**What is required**
From the data underneath, reproduce exactly the stretch that begins at the line with "ATOM 11 C C" and ends after the line with "ATOM 17 C CA".

(Collection entries)
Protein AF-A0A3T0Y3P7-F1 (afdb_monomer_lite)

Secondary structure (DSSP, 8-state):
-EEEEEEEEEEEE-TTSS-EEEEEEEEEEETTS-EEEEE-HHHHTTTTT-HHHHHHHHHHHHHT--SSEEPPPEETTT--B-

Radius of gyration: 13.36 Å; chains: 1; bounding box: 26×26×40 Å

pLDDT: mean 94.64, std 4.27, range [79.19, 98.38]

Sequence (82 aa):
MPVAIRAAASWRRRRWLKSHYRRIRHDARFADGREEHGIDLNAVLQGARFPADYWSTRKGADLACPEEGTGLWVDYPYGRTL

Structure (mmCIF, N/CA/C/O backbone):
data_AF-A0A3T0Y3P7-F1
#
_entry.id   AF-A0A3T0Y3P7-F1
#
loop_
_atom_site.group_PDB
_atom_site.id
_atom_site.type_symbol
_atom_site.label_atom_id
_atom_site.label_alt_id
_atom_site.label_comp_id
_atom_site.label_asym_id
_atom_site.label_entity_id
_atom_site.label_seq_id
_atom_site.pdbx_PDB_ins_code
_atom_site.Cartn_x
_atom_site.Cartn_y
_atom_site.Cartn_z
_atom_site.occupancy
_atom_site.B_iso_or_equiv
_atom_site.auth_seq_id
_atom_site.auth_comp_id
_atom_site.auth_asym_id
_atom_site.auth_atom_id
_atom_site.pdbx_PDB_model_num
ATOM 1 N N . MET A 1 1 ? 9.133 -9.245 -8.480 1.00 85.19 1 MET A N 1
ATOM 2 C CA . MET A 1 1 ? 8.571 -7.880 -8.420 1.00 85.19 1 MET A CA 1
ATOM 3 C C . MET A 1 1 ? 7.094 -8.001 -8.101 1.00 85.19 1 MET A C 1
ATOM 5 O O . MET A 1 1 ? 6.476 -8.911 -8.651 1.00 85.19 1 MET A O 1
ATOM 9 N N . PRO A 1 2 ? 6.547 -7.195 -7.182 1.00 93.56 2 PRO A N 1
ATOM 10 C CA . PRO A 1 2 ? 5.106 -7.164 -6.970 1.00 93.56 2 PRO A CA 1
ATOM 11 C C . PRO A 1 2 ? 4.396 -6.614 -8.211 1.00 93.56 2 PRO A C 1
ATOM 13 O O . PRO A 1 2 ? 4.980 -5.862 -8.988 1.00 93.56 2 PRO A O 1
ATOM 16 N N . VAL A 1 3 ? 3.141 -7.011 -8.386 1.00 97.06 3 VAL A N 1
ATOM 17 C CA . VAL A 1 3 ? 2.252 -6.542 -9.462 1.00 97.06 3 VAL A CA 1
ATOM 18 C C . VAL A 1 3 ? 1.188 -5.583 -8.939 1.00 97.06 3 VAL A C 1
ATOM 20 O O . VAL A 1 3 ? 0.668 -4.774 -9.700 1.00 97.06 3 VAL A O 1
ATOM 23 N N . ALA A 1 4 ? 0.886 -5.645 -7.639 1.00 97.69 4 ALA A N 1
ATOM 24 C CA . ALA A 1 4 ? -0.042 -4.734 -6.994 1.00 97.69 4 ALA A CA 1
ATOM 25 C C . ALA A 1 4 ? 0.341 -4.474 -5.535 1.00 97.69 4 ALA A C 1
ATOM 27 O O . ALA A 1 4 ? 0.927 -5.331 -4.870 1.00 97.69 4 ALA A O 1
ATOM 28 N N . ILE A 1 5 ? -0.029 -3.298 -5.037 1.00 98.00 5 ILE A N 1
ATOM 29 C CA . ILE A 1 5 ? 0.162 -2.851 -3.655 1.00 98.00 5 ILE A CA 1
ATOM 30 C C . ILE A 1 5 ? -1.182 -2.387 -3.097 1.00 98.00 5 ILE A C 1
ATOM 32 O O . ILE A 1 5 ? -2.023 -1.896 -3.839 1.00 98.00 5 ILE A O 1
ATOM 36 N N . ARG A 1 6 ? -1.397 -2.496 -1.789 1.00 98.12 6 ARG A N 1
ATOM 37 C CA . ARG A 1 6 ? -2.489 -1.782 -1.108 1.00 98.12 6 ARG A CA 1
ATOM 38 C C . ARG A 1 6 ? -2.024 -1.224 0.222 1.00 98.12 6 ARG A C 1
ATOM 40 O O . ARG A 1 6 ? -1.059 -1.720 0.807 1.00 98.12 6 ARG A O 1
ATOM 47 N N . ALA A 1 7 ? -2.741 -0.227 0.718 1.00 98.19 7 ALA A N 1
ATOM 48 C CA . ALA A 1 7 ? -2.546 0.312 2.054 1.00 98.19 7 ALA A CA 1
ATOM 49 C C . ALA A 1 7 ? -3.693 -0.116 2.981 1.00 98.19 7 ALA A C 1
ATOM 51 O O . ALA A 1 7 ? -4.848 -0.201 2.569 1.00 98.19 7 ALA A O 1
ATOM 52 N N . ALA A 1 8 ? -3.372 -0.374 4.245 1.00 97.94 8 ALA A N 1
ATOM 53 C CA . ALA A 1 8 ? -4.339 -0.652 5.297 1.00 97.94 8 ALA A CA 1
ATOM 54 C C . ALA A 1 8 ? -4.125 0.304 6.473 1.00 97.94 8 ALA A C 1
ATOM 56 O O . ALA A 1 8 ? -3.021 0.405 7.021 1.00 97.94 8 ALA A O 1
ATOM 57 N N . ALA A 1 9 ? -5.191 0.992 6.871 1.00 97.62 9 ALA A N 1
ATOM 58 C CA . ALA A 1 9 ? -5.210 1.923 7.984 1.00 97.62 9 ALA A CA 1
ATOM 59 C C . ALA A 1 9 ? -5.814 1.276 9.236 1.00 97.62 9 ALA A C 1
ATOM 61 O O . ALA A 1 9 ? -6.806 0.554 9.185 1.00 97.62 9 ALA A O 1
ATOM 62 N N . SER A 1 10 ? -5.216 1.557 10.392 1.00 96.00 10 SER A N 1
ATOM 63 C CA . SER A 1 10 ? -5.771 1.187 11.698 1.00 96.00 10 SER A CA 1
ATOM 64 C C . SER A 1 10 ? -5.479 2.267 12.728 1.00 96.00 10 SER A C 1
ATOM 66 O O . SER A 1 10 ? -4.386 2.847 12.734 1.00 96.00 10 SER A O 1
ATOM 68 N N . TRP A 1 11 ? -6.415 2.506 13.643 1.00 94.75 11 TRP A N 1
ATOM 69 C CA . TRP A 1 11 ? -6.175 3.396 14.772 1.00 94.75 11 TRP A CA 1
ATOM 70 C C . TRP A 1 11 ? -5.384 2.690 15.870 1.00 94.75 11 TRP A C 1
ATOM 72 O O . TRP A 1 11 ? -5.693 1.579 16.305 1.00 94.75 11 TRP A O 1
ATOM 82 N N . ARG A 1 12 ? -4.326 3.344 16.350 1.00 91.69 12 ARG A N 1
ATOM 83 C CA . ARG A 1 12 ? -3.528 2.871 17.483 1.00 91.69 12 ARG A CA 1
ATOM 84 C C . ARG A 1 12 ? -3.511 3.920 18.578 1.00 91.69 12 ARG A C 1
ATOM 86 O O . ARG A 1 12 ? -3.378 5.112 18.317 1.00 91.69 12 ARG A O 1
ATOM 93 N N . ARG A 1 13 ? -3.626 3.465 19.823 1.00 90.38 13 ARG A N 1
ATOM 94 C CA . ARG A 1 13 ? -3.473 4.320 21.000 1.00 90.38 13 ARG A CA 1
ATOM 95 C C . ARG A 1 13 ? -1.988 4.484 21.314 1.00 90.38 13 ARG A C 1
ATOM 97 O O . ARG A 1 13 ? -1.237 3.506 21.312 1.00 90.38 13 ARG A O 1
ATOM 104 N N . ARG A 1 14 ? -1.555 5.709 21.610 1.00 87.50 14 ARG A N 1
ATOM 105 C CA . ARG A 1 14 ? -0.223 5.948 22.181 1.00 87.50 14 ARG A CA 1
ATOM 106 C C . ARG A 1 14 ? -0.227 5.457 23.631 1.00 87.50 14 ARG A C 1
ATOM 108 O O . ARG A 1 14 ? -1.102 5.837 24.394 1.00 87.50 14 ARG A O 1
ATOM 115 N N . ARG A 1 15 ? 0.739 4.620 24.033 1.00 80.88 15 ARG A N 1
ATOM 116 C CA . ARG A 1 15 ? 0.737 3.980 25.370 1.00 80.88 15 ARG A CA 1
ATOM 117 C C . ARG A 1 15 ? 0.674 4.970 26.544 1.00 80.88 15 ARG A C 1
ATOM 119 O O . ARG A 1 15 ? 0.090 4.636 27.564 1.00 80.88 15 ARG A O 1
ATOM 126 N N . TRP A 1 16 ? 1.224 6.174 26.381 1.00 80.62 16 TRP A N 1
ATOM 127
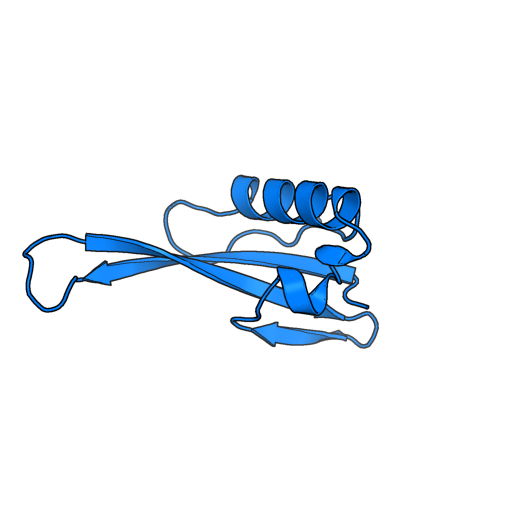 C CA . TRP A 1 16 ? 1.371 7.167 27.457 1.00 80.62 16 TRP A CA 1
ATOM 128 C C . TRP A 1 16 ? 0.546 8.443 27.269 1.00 80.62 16 TRP A C 1
ATOM 130 O O . TRP A 1 16 ? 0.51
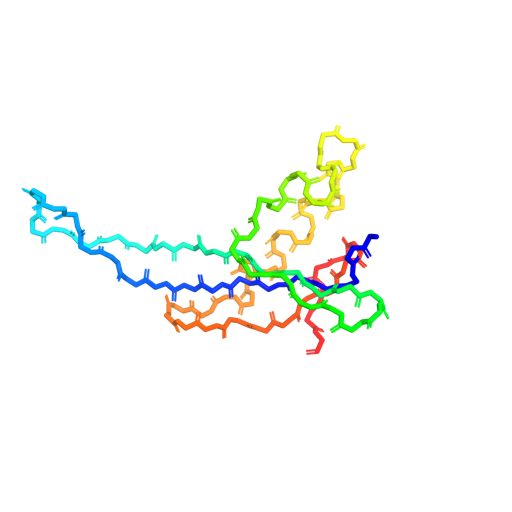1 9.296 28.146 1.00 80.62 16 TRP A O 1
ATOM 140 N N . LEU A 1 17 ? -0.119 8.593 26.126 1.00 79.19 17 LEU A N 1
ATOM 141 C CA . LEU A 1 17 ? -0.909 9.776 25.795 1.00 79.19 17 LEU A CA 1
ATOM 142 C C . LEU A 1 17 ? -2.340 9.324 25.520 1.00 79.19 17 LEU A C 1
ATOM 144 O O . LEU A 1 17 ? -2.545 8.326 24.835 1.00 79.19 17 LEU A O 1
ATOM 148 N N . LYS A 1 18 ? -3.340 10.100 25.951 1.00 84.00 18 LYS A N 1
ATOM 149 C CA . LYS A 1 18 ? -4.761 9.884 25.597 1.00 84.00 18 LYS A CA 1
ATOM 150 C C . LYS A 1 18 ? -5.061 10.166 24.108 1.00 84.00 18 LYS A C 1
ATOM 152 O O . LYS A 1 18 ? -6.177 10.511 23.747 1.00 84.00 18 LYS A O 1
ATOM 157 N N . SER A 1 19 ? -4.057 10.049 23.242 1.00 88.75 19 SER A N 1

**Answer section**
ATOM 11 C C . PRO A 1 2 ? 4.396 -6.614 -8.211 1.00 93.56 2 PRO A C 1
ATOM 13 O O . PRO A 1 2 ? 4.980 -5.862 -8.988 1.00 93.56 2 PRO A O 1
ATOM 16 N N . VAL A 1 3 ? 3.141 -7.011 -8.386 1.00 97.06 3 VAL A N 1
ATOM 17 C CA . VAL A 1 3 ? 2.252 -6.542 -9.462 1.00 97.06 3 VAL A CA 1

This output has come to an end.